FIGURE 5Pre‐surgery urine differentially methylated region (DMR) DNA methylation signal non‐invasively classifies bladder cancer (BLCA) and predicts progression‐free survival. Experiment design: pre‐surgery urine DNA methylation signal, or pathological features of resected samples on the first trans‐urethral resection of bladder tumour (TURBT) sample, was used to predict progression‐free survival (A) or metastasis‐free survival (B). Only DNA methylation scores negativeness, but none of the pathological features were significantly associated with a progression‐free survival benefit. DNA methylation, WHO grade and tumour invasiveness, but not muscle invasion, are associated with metastasis‐free survival. In other words, pre‐surgery, BLCA DNA methylation signature negative urine is from benign, slow‐growing cancer, which is very unlikely to develop disease recurrence, and pre‐surgery BLCA DNA methylation basal class are associated with tumours with metastasis potential.

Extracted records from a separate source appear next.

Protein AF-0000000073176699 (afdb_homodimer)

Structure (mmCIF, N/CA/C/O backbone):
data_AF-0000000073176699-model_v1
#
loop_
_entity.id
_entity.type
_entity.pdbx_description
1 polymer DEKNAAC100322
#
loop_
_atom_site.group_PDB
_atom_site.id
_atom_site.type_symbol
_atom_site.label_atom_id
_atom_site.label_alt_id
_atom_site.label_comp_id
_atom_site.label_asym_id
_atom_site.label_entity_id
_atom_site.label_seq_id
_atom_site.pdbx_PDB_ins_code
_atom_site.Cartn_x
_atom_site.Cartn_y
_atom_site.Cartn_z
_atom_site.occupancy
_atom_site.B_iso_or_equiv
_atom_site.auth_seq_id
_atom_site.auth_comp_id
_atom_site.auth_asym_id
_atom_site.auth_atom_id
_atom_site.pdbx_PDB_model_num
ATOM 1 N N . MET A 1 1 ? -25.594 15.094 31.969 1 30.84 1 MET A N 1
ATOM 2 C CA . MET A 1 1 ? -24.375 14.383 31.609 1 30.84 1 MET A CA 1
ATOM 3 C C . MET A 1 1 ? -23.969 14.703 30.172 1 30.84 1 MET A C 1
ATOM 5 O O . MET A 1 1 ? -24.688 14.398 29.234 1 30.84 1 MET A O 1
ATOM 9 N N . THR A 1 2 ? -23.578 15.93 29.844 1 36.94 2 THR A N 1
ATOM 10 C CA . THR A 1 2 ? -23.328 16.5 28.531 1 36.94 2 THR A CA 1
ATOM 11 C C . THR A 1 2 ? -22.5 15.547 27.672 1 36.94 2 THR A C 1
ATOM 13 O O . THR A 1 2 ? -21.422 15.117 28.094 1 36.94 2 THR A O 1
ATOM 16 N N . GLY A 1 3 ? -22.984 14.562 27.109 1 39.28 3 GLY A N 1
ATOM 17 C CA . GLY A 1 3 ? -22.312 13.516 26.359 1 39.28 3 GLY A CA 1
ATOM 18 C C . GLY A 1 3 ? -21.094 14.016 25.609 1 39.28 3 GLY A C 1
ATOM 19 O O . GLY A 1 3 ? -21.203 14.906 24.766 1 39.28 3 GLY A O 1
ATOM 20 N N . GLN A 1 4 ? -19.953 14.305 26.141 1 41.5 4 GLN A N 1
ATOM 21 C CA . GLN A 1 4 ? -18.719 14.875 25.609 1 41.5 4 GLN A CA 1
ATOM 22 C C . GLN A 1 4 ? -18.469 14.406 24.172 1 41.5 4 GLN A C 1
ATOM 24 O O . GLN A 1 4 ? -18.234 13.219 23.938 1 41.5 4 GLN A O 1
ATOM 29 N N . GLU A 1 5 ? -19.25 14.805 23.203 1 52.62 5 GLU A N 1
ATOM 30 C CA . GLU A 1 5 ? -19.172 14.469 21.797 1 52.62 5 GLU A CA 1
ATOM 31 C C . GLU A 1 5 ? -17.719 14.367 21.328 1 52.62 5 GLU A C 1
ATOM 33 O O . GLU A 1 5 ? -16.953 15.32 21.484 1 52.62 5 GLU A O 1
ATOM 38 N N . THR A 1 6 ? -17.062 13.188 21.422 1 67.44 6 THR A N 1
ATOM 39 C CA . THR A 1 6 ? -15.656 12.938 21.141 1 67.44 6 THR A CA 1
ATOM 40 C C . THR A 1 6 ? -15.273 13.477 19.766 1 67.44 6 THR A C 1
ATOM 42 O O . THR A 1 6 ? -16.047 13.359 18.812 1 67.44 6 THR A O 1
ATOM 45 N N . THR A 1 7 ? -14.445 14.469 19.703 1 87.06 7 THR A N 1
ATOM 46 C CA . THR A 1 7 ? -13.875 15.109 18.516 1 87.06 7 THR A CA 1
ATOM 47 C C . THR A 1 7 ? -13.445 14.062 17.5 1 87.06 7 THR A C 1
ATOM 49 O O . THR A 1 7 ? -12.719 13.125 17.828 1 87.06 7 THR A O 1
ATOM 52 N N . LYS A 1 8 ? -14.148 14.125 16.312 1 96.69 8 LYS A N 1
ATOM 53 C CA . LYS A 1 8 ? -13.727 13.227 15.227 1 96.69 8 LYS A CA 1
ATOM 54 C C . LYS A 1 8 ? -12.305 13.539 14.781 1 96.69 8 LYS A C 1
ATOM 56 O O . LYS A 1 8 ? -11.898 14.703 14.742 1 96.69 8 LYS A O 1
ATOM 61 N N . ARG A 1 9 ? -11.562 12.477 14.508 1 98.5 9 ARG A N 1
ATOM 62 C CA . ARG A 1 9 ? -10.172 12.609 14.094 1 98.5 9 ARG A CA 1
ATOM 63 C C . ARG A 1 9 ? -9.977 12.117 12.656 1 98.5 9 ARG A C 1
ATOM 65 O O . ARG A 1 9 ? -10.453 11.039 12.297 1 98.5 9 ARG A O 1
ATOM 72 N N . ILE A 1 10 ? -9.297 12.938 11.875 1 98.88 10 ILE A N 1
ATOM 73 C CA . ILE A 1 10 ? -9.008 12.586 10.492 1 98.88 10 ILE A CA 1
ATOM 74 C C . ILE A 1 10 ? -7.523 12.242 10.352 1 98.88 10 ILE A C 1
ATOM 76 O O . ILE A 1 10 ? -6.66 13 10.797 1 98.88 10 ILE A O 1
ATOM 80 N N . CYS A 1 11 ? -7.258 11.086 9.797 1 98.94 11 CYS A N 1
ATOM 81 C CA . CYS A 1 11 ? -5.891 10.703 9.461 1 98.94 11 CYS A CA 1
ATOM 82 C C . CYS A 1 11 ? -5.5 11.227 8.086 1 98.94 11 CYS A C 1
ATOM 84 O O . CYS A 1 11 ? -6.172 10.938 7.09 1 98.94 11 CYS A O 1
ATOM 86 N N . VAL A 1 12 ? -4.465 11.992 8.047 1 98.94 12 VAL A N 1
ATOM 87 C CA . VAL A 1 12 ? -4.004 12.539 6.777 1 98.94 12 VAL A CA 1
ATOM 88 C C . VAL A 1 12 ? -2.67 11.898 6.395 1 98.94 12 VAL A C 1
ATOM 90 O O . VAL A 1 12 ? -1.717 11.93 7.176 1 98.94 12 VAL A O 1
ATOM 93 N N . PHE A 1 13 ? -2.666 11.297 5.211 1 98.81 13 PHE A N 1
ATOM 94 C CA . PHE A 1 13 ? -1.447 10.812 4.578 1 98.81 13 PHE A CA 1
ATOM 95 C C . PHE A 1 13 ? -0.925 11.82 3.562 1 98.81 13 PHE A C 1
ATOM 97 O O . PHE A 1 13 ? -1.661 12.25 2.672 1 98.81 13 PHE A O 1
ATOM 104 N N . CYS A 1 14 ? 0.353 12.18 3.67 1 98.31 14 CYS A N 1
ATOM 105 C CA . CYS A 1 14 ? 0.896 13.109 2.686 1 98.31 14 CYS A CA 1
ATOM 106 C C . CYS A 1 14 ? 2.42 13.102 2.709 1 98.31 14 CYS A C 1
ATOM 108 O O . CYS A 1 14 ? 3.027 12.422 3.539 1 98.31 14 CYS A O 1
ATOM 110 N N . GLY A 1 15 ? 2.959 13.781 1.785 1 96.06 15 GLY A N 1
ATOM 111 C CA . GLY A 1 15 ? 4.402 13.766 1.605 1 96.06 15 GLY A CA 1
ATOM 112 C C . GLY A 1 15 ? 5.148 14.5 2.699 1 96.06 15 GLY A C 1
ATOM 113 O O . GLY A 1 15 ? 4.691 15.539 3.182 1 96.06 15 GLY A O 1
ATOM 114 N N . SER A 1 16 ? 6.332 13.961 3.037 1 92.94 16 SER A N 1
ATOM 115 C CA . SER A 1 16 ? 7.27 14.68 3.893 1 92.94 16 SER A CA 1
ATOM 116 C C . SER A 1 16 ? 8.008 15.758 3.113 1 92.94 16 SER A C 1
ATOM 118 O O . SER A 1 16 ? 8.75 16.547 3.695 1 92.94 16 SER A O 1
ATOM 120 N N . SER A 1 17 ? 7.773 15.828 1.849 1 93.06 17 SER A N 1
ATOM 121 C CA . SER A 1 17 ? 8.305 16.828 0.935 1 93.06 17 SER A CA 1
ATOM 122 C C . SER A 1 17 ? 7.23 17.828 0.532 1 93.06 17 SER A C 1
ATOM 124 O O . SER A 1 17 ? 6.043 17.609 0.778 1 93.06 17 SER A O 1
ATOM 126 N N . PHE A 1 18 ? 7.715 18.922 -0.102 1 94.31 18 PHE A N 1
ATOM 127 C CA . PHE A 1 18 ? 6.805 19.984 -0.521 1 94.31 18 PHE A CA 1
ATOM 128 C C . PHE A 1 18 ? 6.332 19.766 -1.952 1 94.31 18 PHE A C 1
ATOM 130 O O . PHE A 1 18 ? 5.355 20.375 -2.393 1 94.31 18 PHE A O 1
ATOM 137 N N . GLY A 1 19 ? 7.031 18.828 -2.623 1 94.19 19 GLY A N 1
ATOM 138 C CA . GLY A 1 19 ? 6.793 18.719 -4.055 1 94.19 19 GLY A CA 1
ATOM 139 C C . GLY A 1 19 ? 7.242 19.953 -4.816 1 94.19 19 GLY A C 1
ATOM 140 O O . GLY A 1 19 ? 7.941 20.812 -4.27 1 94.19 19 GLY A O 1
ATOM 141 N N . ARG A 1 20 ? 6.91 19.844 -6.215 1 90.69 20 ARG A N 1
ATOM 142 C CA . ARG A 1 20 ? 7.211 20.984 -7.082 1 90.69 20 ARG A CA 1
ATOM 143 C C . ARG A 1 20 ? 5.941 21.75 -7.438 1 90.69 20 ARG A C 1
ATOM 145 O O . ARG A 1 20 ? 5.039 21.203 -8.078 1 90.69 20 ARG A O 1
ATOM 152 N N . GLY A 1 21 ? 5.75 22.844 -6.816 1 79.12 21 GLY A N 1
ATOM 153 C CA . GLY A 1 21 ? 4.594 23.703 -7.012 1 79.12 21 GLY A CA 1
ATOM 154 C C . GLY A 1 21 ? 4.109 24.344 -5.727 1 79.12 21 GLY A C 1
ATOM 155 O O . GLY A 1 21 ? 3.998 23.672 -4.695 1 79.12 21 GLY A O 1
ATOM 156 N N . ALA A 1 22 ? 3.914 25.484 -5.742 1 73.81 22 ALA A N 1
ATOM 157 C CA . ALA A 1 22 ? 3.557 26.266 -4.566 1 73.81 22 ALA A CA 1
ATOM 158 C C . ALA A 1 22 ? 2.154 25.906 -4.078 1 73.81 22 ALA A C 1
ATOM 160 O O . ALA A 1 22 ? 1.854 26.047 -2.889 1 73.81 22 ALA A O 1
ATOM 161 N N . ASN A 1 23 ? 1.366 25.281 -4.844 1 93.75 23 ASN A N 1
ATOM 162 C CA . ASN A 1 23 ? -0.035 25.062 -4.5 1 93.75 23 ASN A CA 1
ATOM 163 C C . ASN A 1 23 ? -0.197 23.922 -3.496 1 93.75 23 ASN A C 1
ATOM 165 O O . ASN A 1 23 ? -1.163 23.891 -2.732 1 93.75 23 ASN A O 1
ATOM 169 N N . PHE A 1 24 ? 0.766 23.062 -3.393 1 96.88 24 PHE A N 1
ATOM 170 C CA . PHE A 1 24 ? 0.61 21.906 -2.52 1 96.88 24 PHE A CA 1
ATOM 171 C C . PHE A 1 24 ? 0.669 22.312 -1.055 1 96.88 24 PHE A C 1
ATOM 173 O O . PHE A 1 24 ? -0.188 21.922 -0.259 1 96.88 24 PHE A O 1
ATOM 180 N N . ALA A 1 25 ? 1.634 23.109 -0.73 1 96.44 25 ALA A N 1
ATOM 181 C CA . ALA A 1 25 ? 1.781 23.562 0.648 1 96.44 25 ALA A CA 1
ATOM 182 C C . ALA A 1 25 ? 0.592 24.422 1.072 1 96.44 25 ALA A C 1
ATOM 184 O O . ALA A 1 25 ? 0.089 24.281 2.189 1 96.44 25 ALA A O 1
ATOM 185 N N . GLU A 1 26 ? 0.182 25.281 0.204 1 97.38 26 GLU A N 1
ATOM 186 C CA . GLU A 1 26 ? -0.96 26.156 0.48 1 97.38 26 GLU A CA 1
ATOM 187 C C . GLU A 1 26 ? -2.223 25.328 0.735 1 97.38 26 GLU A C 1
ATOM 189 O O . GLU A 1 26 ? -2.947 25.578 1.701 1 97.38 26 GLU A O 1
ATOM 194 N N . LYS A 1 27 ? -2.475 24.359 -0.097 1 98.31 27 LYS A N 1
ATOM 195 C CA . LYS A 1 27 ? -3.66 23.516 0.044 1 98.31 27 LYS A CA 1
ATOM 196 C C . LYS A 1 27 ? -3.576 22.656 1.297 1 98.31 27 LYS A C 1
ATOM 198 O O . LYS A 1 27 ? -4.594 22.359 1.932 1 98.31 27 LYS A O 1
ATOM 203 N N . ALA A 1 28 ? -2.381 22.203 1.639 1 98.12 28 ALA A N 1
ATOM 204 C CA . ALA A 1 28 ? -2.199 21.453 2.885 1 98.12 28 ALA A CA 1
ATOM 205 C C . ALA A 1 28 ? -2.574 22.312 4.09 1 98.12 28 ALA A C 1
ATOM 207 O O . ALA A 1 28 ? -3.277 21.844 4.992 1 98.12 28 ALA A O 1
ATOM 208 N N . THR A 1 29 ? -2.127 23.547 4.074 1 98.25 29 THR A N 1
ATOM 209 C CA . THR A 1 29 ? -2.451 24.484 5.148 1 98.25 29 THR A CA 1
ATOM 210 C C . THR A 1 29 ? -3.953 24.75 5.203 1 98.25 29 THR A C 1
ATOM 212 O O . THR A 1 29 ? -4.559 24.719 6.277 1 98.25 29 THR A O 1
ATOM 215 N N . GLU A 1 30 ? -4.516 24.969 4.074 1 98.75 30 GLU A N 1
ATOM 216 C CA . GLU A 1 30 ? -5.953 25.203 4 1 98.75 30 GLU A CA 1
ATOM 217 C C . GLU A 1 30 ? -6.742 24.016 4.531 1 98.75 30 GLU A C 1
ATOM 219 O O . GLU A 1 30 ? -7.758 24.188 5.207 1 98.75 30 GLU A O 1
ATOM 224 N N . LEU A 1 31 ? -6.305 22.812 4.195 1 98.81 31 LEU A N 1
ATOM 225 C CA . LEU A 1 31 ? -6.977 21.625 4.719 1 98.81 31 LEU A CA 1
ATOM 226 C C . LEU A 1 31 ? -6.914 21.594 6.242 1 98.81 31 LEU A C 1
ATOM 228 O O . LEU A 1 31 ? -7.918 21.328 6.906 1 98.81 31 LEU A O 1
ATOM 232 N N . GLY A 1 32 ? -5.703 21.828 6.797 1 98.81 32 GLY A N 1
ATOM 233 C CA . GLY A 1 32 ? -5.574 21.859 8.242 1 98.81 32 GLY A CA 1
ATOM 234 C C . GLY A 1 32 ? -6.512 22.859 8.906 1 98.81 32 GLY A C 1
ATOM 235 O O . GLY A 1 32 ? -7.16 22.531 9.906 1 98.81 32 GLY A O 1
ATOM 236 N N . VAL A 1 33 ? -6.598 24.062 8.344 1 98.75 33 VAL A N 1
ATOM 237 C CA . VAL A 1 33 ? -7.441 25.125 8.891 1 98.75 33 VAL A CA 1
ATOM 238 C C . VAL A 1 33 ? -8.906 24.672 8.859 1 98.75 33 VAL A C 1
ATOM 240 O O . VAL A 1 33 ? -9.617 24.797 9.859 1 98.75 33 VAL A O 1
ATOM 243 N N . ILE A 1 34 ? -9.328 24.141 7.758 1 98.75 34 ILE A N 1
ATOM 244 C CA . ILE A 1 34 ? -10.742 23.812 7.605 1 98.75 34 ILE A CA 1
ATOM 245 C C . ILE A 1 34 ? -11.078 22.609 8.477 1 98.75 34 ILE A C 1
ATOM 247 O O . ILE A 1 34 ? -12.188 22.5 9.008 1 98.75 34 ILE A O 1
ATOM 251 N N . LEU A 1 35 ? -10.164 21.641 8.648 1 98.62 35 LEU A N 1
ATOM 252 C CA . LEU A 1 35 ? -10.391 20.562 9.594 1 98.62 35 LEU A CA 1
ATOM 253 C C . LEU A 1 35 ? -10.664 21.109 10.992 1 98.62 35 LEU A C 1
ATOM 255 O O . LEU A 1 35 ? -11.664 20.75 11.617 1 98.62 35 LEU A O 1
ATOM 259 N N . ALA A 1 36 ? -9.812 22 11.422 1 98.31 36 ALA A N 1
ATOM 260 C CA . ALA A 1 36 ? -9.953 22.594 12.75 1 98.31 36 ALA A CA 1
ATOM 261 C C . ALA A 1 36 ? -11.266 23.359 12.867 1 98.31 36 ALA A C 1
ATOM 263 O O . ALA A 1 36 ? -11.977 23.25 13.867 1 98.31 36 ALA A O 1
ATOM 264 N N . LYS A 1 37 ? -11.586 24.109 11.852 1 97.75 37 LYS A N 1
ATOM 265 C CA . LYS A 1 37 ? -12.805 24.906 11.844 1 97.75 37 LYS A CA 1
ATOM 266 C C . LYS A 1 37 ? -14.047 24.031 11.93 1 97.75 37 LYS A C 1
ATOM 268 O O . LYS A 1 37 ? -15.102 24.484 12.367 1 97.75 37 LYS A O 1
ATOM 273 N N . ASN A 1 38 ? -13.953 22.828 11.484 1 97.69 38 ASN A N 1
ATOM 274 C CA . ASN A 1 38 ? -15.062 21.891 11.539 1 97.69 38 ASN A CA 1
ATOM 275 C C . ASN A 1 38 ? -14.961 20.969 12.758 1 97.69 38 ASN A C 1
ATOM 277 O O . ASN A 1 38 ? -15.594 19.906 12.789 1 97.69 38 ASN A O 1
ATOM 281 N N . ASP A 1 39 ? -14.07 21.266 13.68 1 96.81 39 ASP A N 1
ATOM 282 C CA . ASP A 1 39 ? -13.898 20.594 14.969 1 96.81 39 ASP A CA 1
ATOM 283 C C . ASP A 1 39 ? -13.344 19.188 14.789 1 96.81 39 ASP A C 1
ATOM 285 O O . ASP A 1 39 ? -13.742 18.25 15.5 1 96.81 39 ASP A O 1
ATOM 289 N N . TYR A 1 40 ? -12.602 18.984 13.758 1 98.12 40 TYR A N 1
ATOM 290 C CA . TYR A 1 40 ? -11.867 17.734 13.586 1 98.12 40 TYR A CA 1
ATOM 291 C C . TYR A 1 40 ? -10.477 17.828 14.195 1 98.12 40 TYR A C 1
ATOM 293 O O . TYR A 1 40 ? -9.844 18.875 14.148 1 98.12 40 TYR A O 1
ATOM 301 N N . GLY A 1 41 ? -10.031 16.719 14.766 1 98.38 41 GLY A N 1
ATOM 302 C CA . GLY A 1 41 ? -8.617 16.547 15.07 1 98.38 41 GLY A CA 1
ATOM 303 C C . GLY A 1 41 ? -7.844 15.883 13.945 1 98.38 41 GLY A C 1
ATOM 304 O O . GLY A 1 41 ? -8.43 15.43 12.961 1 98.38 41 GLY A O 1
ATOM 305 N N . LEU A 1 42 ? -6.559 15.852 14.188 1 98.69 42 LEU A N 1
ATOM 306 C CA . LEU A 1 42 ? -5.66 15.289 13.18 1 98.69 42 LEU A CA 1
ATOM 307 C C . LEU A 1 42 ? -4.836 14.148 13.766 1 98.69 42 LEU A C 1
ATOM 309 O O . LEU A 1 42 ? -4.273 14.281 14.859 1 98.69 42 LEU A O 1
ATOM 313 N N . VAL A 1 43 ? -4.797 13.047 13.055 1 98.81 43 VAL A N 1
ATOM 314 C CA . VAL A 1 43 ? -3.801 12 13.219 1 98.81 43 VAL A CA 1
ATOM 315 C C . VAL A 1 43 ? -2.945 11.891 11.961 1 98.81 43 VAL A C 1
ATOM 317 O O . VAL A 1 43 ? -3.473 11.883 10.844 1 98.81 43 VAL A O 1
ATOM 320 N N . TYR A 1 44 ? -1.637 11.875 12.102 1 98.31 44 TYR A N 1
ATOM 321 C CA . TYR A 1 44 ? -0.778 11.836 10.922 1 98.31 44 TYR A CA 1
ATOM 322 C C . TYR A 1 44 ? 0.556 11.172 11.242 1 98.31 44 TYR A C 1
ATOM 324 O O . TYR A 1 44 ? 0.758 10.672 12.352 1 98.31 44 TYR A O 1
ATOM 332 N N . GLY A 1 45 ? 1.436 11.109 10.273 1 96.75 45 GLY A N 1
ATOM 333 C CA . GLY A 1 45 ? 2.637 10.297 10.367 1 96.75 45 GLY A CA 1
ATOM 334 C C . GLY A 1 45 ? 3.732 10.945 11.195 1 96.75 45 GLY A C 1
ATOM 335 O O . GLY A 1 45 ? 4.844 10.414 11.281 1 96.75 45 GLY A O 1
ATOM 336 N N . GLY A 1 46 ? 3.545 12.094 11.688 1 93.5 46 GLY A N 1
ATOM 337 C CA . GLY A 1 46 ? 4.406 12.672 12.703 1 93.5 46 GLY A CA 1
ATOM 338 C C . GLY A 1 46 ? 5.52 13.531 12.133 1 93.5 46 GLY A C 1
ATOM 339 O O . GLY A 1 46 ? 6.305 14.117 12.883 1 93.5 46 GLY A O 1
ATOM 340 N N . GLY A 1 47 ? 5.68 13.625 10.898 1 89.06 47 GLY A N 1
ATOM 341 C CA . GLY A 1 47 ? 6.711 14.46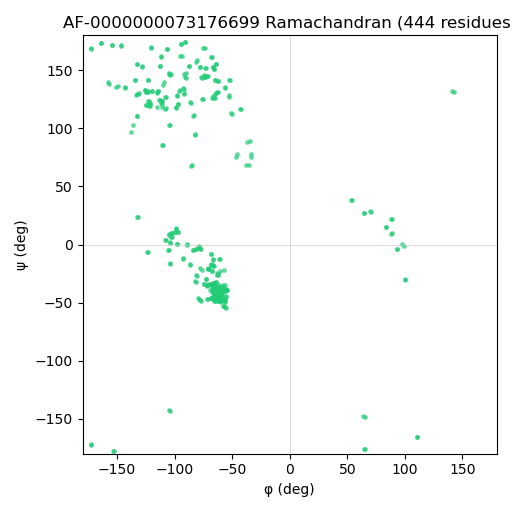9 10.328 1 89.06 47 GLY A CA 1
ATOM 342 C C . GLY A 1 47 ? 6.395 15.953 10.422 1 89.06 47 GLY A C 1
ATOM 343 O O . GLY A 1 47 ? 5.234 16.359 10.305 1 89.06 47 GLY A O 1
ATOM 344 N N . THR A 1 48 ? 7.465 16.734 10.648 1 89.69 48 THR A N 1
ATOM 345 C CA . THR A 1 48 ? 7.285 18.172 10.773 1 89.69 48 THR A CA 1
ATOM 346 C C . THR A 1 48 ? 7.711 18.891 9.492 1 89.69 48 THR A C 1
ATOM 348 O O . THR A 1 48 ? 7.723 20.109 9.438 1 89.69 48 THR A O 1
ATOM 351 N N . THR A 1 49 ? 8.023 18.125 8.508 1 90.62 49 THR A N 1
ATOM 352 C CA . THR A 1 49 ? 8.5 18.703 7.254 1 90.62 49 THR A CA 1
ATOM 353 C C . THR A 1 49 ? 7.48 18.484 6.141 1 90.62 49 THR A C 1
ATOM 355 O O . THR A 1 49 ? 6.551 17.688 6.293 1 90.62 49 THR A O 1
ATOM 358 N N . GLY A 1 50 ? 7.621 19.281 5.086 1 94.62 50 GLY A N 1
ATOM 359 C CA . GLY A 1 50 ? 6.809 19.078 3.895 1 94.62 50 GLY A CA 1
ATOM 360 C C . GLY A 1 50 ? 5.332 19.328 4.137 1 94.62 50 GLY A C 1
ATOM 361 O O . GLY A 1 50 ? 4.965 20.203 4.922 1 94.62 50 GLY A O 1
ATOM 362 N N . LEU A 1 51 ? 4.52 18.609 3.416 1 97.19 51 LEU A N 1
ATOM 363 C CA . LEU A 1 51 ? 3.076 18.781 3.533 1 97.19 51 LEU A CA 1
ATOM 364 C C . LEU A 1 51 ? 2.586 18.328 4.906 1 97.19 51 LEU A C 1
ATOM 366 O O . LEU A 1 51 ? 1.645 18.906 5.457 1 97.19 51 LEU A O 1
ATOM 370 N N . MET A 1 52 ? 3.27 17.312 5.43 1 97.19 52 MET A N 1
ATOM 371 C CA . MET A 1 52 ? 2.912 16.844 6.766 1 97.19 52 MET A CA 1
ATOM 372 C C . MET A 1 52 ? 3.01 17.984 7.781 1 97.19 52 MET A C 1
ATOM 374 O O . MET A 1 52 ? 2.084 18.203 8.562 1 97.19 52 MET A O 1
ATOM 378 N N . GLY A 1 53 ? 4.117 18.672 7.699 1 95.69 53 GLY A N 1
ATOM 379 C CA . GLY A 1 53 ? 4.297 19.781 8.609 1 95.69 53 GLY A CA 1
ATOM 380 C C . GLY A 1 53 ? 3.256 20.875 8.422 1 95.69 53 GLY A C 1
ATOM 381 O O . GLY A 1 53 ? 2.754 21.438 9.398 1 95.69 53 GLY A O 1
ATOM 382 N N . CYS A 1 54 ? 2.896 21.156 7.203 1 96.38 54 CYS A N 1
ATOM 383 C CA . CYS A 1 54 ? 1.931 22.203 6.887 1 96.38 54 CYS A CA 1
ATOM 384 C C . CYS A 1 54 ? 0.567 21.875 7.488 1 96.38 54 CYS A C 1
ATOM 386 O O . CYS A 1 54 ? -0.037 22.734 8.148 1 96.38 54 CYS A O 1
ATOM 388 N N . VAL A 1 55 ? 0.087 20.672 7.309 1 98.25 55 VAL A N 1
ATOM 389 C CA . VAL A 1 55 ? -1.241 20.297 7.789 1 98.25 55 VAL A CA 1
ATOM 390 C C . VAL A 1 55 ? -1.25 20.266 9.312 1 98.25 55 VAL A C 1
ATOM 392 O O . VAL A 1 55 ? -2.156 20.812 9.945 1 98.25 55 VAL A O 1
ATOM 395 N N . ALA A 1 56 ? -0.229 19.656 9.891 1 97.88 56 ALA A N 1
ATOM 396 C CA . ALA A 1 56 ? -0.163 19.5 11.344 1 97.88 56 ALA A CA 1
ATOM 397 C C . ALA A 1 56 ? -0.107 20.859 12.031 1 97.88 56 ALA A C 1
ATOM 399 O O . ALA A 1 56 ? -0.848 21.125 12.984 1 97.88 56 ALA A O 1
ATOM 400 N N . LYS A 1 57 ? 0.728 21.734 11.516 1 96.44 57 LYS A N 1
ATOM 401 C CA . LYS A 1 57 ? 0.866 23.078 12.086 1 96.44 57 LYS A CA 1
ATOM 402 C C . LYS A 1 57 ? -0.441 23.859 11.984 1 96.44 57 LYS A C 1
ATOM 404 O O . LYS A 1 57 ? -0.837 24.531 12.938 1 96.44 57 LYS A O 1
ATOM 409 N N . ALA A 1 58 ? -1.055 23.766 10.852 1 98.25 58 ALA A N 1
ATOM 410 C CA . ALA A 1 58 ? -2.301 24.484 10.633 1 98.25 58 ALA A CA 1
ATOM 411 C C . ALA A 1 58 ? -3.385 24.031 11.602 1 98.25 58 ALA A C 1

FIGURE 6Post‐surgery urine DNA differentially methylated region (DMR) methylation signal detects minimal residual disease and predicts recurrence. (A) Paired pre‐first trans‐urethral resection of bladder tumour (TURBT) urine and pre‐second surgery urine are compared for the same individual. Although the pre‐first TURBT urine is 100% positive (13/13) in these patients, second TURBT/radical cystectomy (RC) only finds residual tumour in 100% of individuals (4/4) who show positive cancer methylation score. (B) Post‐first TURBT urine DNA cancer methylation signature (high‐grade or residual disease: high risk; low‐grade and no‐residual‐disease: low risk) stratifies patients into risk groups that are strongly associated with recurrence. A 100% (30/30) of low‐risk patients do not show recurrence within 180 days of the first TURBT, whereas >90% (30/31) of high‐risk patients show recurrence within 180 days.